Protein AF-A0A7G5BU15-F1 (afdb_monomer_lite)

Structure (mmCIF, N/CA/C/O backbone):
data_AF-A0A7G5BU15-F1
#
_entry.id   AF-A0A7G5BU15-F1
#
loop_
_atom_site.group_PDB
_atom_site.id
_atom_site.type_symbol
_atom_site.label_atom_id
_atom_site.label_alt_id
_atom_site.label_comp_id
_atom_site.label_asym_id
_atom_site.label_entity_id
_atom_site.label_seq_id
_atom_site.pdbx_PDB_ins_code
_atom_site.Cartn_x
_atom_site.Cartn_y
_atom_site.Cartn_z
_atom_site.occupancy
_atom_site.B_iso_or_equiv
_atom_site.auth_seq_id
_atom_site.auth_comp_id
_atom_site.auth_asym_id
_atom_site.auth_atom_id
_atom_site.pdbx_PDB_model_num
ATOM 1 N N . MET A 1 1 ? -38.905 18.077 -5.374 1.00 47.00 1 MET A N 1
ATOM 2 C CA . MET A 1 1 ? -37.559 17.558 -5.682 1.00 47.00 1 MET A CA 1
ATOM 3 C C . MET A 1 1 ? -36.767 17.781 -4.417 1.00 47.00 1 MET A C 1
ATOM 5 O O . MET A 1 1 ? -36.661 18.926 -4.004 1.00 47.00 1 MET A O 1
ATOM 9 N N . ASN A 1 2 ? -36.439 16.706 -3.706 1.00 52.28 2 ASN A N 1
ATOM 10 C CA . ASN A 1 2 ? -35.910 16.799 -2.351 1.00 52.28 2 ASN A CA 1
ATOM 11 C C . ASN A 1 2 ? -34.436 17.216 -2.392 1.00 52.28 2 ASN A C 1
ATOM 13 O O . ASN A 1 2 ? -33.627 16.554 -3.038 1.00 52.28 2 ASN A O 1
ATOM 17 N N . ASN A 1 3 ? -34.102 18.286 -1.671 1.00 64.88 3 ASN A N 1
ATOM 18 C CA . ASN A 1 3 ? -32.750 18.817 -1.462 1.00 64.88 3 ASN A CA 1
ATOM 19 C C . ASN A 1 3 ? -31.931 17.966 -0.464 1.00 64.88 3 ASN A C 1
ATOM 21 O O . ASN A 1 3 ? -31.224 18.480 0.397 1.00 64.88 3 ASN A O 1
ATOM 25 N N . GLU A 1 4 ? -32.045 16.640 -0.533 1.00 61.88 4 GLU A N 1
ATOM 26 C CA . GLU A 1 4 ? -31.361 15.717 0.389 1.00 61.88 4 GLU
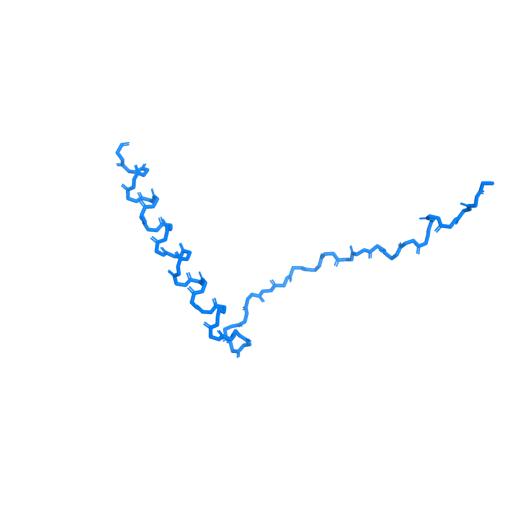 A CA 1
ATOM 27 C C . GLU A 1 4 ? -29.921 15.395 -0.059 1.00 61.88 4 GLU A C 1
ATOM 29 O O . GLU A 1 4 ? -29.181 14.726 0.655 1.00 61.88 4 GLU A O 1
ATOM 34 N N . GLN A 1 5 ? -29.493 15.890 -1.226 1.00 62.69 5 GLN A N 1
ATOM 35 C CA . GLN A 1 5 ? -28.150 15.659 -1.779 1.00 62.69 5 GLN A CA 1
ATOM 36 C C . GLN A 1 5 ? -27.111 16.708 -1.343 1.00 62.69 5 GLN A C 1
ATOM 38 O O . GLN A 1 5 ? -25.916 16.458 -1.460 1.00 62.69 5 GLN A O 1
ATOM 43 N N . GLU A 1 6 ? -27.535 17.865 -0.820 1.00 63.22 6 GLU A N 1
ATOM 44 C CA . GLU A 1 6 ? -26.645 18.994 -0.480 1.00 63.22 6 GLU A CA 1
ATOM 45 C C . GLU A 1 6 ? -25.887 18.810 0.853 1.00 63.22 6 GLU A C 1
ATOM 47 O O . GLU A 1 6 ? -25.086 19.660 1.230 1.00 63.22 6 GLU A O 1
ATOM 52 N N . GLN A 1 7 ? -26.131 17.710 1.577 1.00 70.12 7 GLN A N 1
ATOM 53 C CA . GLN A 1 7 ? -25.568 17.440 2.910 1.00 70.12 7 GLN A CA 1
ATOM 54 C C . G
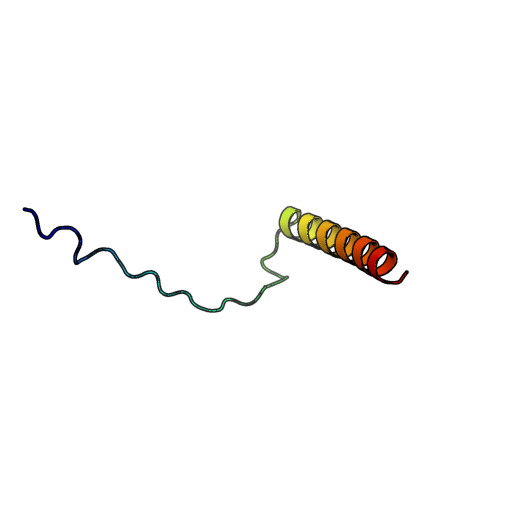LN A 1 7 ? -24.876 16.072 3.012 1.00 70.12 7 GLN A C 1
ATOM 56 O O . GLN A 1 7 ? -24.770 15.502 4.099 1.00 70.12 7 GLN A O 1
ATOM 61 N N . LEU A 1 8 ? -24.408 15.512 1.895 1.00 74.00 8 LEU A N 1
ATOM 62 C CA . LEU A 1 8 ? -23.530 14.346 1.973 1.00 74.00 8 LEU A CA 1
ATOM 63 C C . LEU A 1 8 ? -22.198 14.785 2.606 
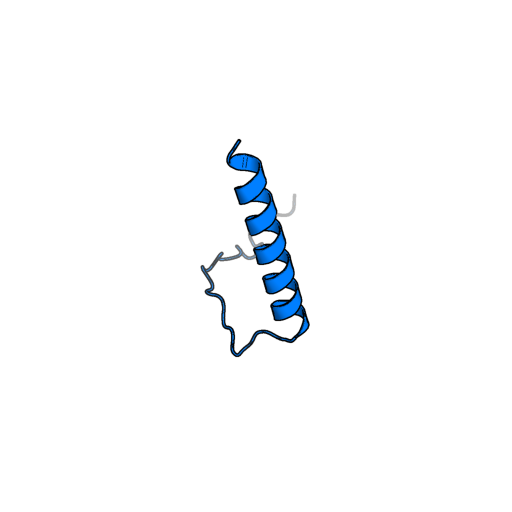1.00 74.00 8 LEU A C 1
ATOM 65 O O . LEU A 1 8 ? -21.646 15.803 2.180 1.00 74.00 8 LEU A O 1
ATOM 69 N N . PRO A 1 9 ? -21.682 14.072 3.625 1.00 72.50 9 PRO A N 1
ATOM 70 C CA . PRO A 1 9 ? -20.414 14.429 4.242 1.00 72.50 9 PRO A CA 1
ATOM 71 C C . PRO A 1 9 ? -19.324 14.417 3.170 1.00 72.50 9 PRO A C 1
ATOM 73 O O . PRO A 1 9 ? -19.091 13.401 2.514 1.00 72.50 9 PRO A O 1
ATOM 76 N N . ILE A 1 10 ? -18.679 15.566 2.973 1.00 70.81 10 ILE A N 1
ATOM 77 C CA . ILE A 1 10 ? -17.511 15.669 2.106 1.00 70.81 10 ILE A CA 1
ATOM 78 C C . ILE A 1 10 ? -16.407 14.875 2.798 1.00 70.81 10 ILE A C 1
ATOM 80 O O . ILE A 1 10 ? -15.967 15.239 3.888 1.00 70.81 10 ILE A O 1
ATOM 84 N N . ALA A 1 11 ? -15.997 13.765 2.190 1.00 71.69 11 ALA A N 1
ATOM 85 C CA . ALA A 1 11 ? -14.845 13.018 2.661 1.00 71.69 11 ALA A CA 1
ATOM 86 C C . ALA A 1 11 ? -13.604 13.912 2.523 1.00 71.69 11 ALA A C 1
ATOM 88 O O . ALA A 1 11 ? -13.255 14.328 1.418 1.00 71.69 11 ALA A O 1
ATOM 89 N N . SER A 1 12 ? -12.970 14.237 3.649 1.00 76.38 12 SER A N 1
ATOM 90 C CA . SER A 1 12 ? -11.643 14.847 3.654 1.00 76.38 12 SER A CA 1
ATOM 91 C C . SER A 1 12 ? -10.639 13.742 3.345 1.00 76.38 12 SER A C 1
ATOM 93 O O . SER A 1 12 ? -10.542 12.778 4.102 1.00 76.38 12 SER A O 1
ATOM 95 N N . ALA A 1 13 ? -9.949 13.836 2.211 1.00 78.56 13 ALA A N 1
ATOM 96 C CA . ALA A 1 13 ? -8.802 12.981 1.941 1.00 78.56 13 ALA A CA 1
ATOM 97 C C . ALA A 1 13 ? -7.611 13.575 2.702 1.00 78.56 13 ALA A C 1
ATOM 99 O O . ALA A 1 13 ? -7.060 14.594 2.291 1.00 78.56 13 ALA A O 1
ATOM 100 N N . GLU A 1 14 ? -7.288 12.990 3.852 1.00 81.31 14 GLU A N 1
ATOM 101 C CA . GLU A 1 14 ? -6.071 13.310 4.594 1.00 81.31 14 GLU A CA 1
ATOM 102 C C . GLU A 1 14 ? -4.951 12.379 4.132 1.00 81.31 14 GLU A C 1
ATOM 104 O O . GLU A 1 14 ? -5.156 11.169 4.006 1.00 81.31 14 GLU A O 1
ATOM 109 N N . ASP A 1 15 ? -3.772 12.944 3.875 1.00 83.38 15 ASP A N 1
ATOM 110 C CA . ASP A 1 15 ? -2.585 12.162 3.543 1.00 83.38 15 ASP A CA 1
ATOM 111 C C . ASP A 1 15 ? -2.119 11.419 4.801 1.00 83.38 15 ASP A C 1
ATOM 113 O O . ASP A 1 15 ? -1.643 12.021 5.766 1.00 83
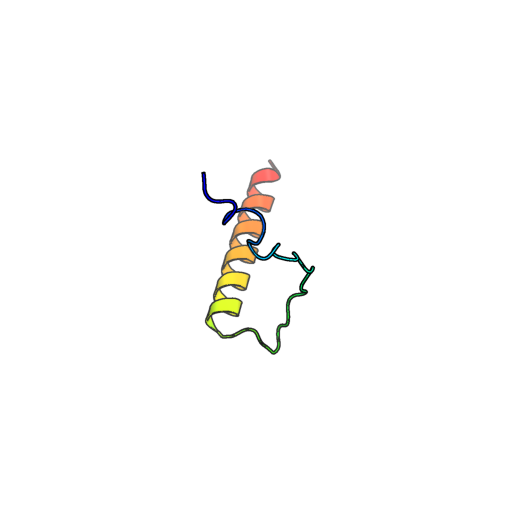.38 15 ASP A O 1
ATOM 117 N N . VAL A 1 16 ? -2.295 10.100 4.801 1.00 83.25 16 VAL A N 1
ATOM 118 C CA . VAL A 1 16 ? -1.905 9.212 5.900 1.00 83.25 16 VAL A CA 1
ATOM 119 C C . VAL A 1 16 ? -0.653 8.429 5.525 1.00 83.25 16 VAL A C 1
ATOM 121 O O . VAL A 1 16 ? -0.607 7.759 4.494 1.00 83.25 16 VAL A O 1
ATOM 124 N N . GLU A 1 17 ? 0.372 8.516 6.373 1.00 88.06 17 GLU A N 1
ATOM 125 C CA . GLU A 1 17 ? 1.620 7.772 6.202 1.00 88.06 17 GLU A CA 1
ATOM 126 C C . GLU A 1 17 ? 1.492 6.324 6.692 1.00 88.06 17 GLU A C 1
ATOM 128 O O . GLU A 1 17 ? 0.720 6.007 7.601 1.00 88.06 17 GLU A O 1
ATOM 133 N N . PHE A 1 18 ? 2.287 5.434 6.096 1.00 87.81 18 PHE A N 1
ATOM 134 C CA . PHE A 1 18 ? 2.368 4.040 6.519 1.00 87.81 18 PHE A CA 1
ATOM 135 C C . PHE A 1 18 ? 3.021 3.912 7.904 1.00 87.81 18 PHE A C 1
ATOM 137 O O . PHE A 1 18 ? 4.034 4.550 8.188 1.00 87.81 18 PHE A O 1
ATOM 144 N N . SER A 1 19 ? 2.472 3.035 8.748 1.00 92.75 19 SER A N 1
ATOM 145 C CA . SER A 1 19 ? 3.017 2.714 10.070 1.00 92.75 19 SER A CA 1
ATOM 146 C C . SER A 1 19 ? 3.312 1.220 10.185 1.00 92.75 19 SER A C 1
ATOM 148 O O . SER A 1 19 ? 2.402 0.398 10.263 1.00 92.75 19 SER A O 1
ATOM 150 N N . GLU A 1 20 ? 4.596 0.869 10.250 1.00 93.19 20 GLU A N 1
ATOM 151 C CA . GLU A 1 20 ? 5.049 -0.527 10.329 1.00 93.19 20 GLU A CA 1
ATOM 152 C C . GLU A 1 20 ? 4.668 -1.224 11.649 1.00 93.19 20 GLU A C 1
ATOM 154 O O . GLU A 1 20 ? 4.490 -2.443 11.687 1.00 93.19 20 GLU A O 1
ATOM 159 N N . GLU A 1 21 ? 4.531 -0.462 12.738 1.00 93.44 21 GLU A N 1
ATOM 160 C CA . GLU A 1 21 ? 4.117 -0.986 14.047 1.00 93.44 21 GLU A CA 1
ATOM 161 C C . GLU A 1 21 ? 2.640 -1.403 14.058 1.00 93.44 21 GLU A C 1
ATOM 163 O O . GLU A 1 21 ? 2.269 -2.342 14.762 1.00 93.44 21 GLU A O 1
ATOM 168 N N . LEU A 1 22 ? 1.808 -0.725 13.262 1.00 94.88 22 LEU A N 1
ATOM 169 C CA . LEU A 1 22 ? 0.386 -1.035 13.121 1.00 94.88 22 LEU A CA 1
ATOM 170 C C . LEU A 1 22 ? 0.111 -2.085 12.041 1.00 94.88 22 LEU A C 1
ATOM 172 O O . LEU A 1 22 ? -0.982 -2.648 12.027 1.00 94.88 22 LEU A O 1
ATOM 176 N N . ALA A 1 23 ? 1.086 -2.344 11.168 1.00 94.38 23 ALA A N 1
ATOM 177 C CA . ALA A 1 23 ? 0.968 -3.324 10.103 1.00 94.38 23 ALA A CA 1
ATOM 178 C C . ALA A 1 23 ? 0.870 -4.737 10.677 1.00 94.38 23 ALA A C 1
ATOM 180 O O . ALA A 1 23 ? 1.737 -5.194 11.440 1.00 94.38 23 ALA A O 1
ATOM 181 N N . ASP A 1 24 ? -0.175 -5.447 10.271 1.00 96.00 24 ASP A N 1
ATOM 182 C CA . ASP A 1 24 ? -0.330 -6.840 10.630 1.00 96.00 24 ASP A CA 1
ATOM 183 C C . ASP A 1 24 ? 0.533 -7.748 9.736 1.00 96.00 24 ASP A C 1
ATOM 185 O O . ASP A 1 24 ? 1.384 -7.314 8.953 1.00 96.00 24 ASP A O 1
ATOM 189 N N . ARG A 1 25 ? 0.399 -9.061 9.922 1.00 97.06 25 ARG A N 1
ATOM 190 C CA . ARG A 1 25 ? 1.193 -10.024 9.154 1.00 97.06 25 ARG A CA 1
ATOM 191 C C . ARG A 1 25 ? 0.833 -10.000 7.669 1.00 97.06 25 ARG A C 1
ATOM 193 O O . ARG A 1 25 ? 1.714 -10.202 6.836 1.00 97.06 25 ARG A O 1
ATOM 200 N N . ASP A 1 26 ? -0.439 -9.815 7.359 1.00 97.56 26 ASP A N 1
ATOM 201 C CA . ASP A 1 26 ? -0.935 -9.908 5.997 1.00 97.56 26 ASP A CA 1
ATOM 202 C C . ASP A 1 26 ? -0.552 -8.631 5.227 1.00 97.56 26 ASP A C 1
ATOM 204 O O . ASP A 1 26 ? -0.142 -8.728 4.068 1.00 97.56 26 ASP A O 1
ATOM 208 N N . ASP A 1 27 ? -0.537 -7.471 5.898 1.00 96.69 27 ASP A N 1
ATOM 209 C CA . ASP A 1 27 ? 0.027 -6.218 5.375 1.00 96.69 27 ASP A CA 1
ATOM 210 C C . ASP A 1 27 ? 1.497 -6.388 4.964 1.00 96.69 27 ASP A C 1
ATOM 212 O O . ASP A 1 27 ? 1.900 -6.019 3.857 1.00 96.69 27 ASP A O 1
ATOM 216 N N . LYS A 1 28 ? 2.304 -7.006 5.834 1.00 95.88 28 LYS A N 1
ATOM 217 C CA . LYS A 1 28 ? 3.733 -7.246 5.572 1.00 95.88 28 LYS A CA 1
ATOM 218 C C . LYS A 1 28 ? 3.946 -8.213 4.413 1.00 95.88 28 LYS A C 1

§ **Your instructions**
Your answer should consist only of the lines above between the line holding "ATOM 137 O O" and the line holding "ATOM 148 O O", inclusive, each transcribed exactly.

§ **Task answer**
ATOM 137 O O . PHE A 1 18 ? 4.034 4.550 8.188 1.00 87.81 18 PHE A O 1
ATOM 144 N N . SER A 1 19 ? 2.472 3.035 8.748 1.00 92.75 19 SER A N 1
ATOM 145 C CA . SER A 1 19 ? 3.017 2.714 10.070 1.00 92.75 19 SER A CA 1
ATOM 146 C C . SER A 1 19 ? 3.312 1.220 10.185 1.00 92.75 19 SER A C 1
ATOM 148 O O . SER A 1 19 ? 2.402 0.398 10.263 1.00 92.75 19 SER A O 1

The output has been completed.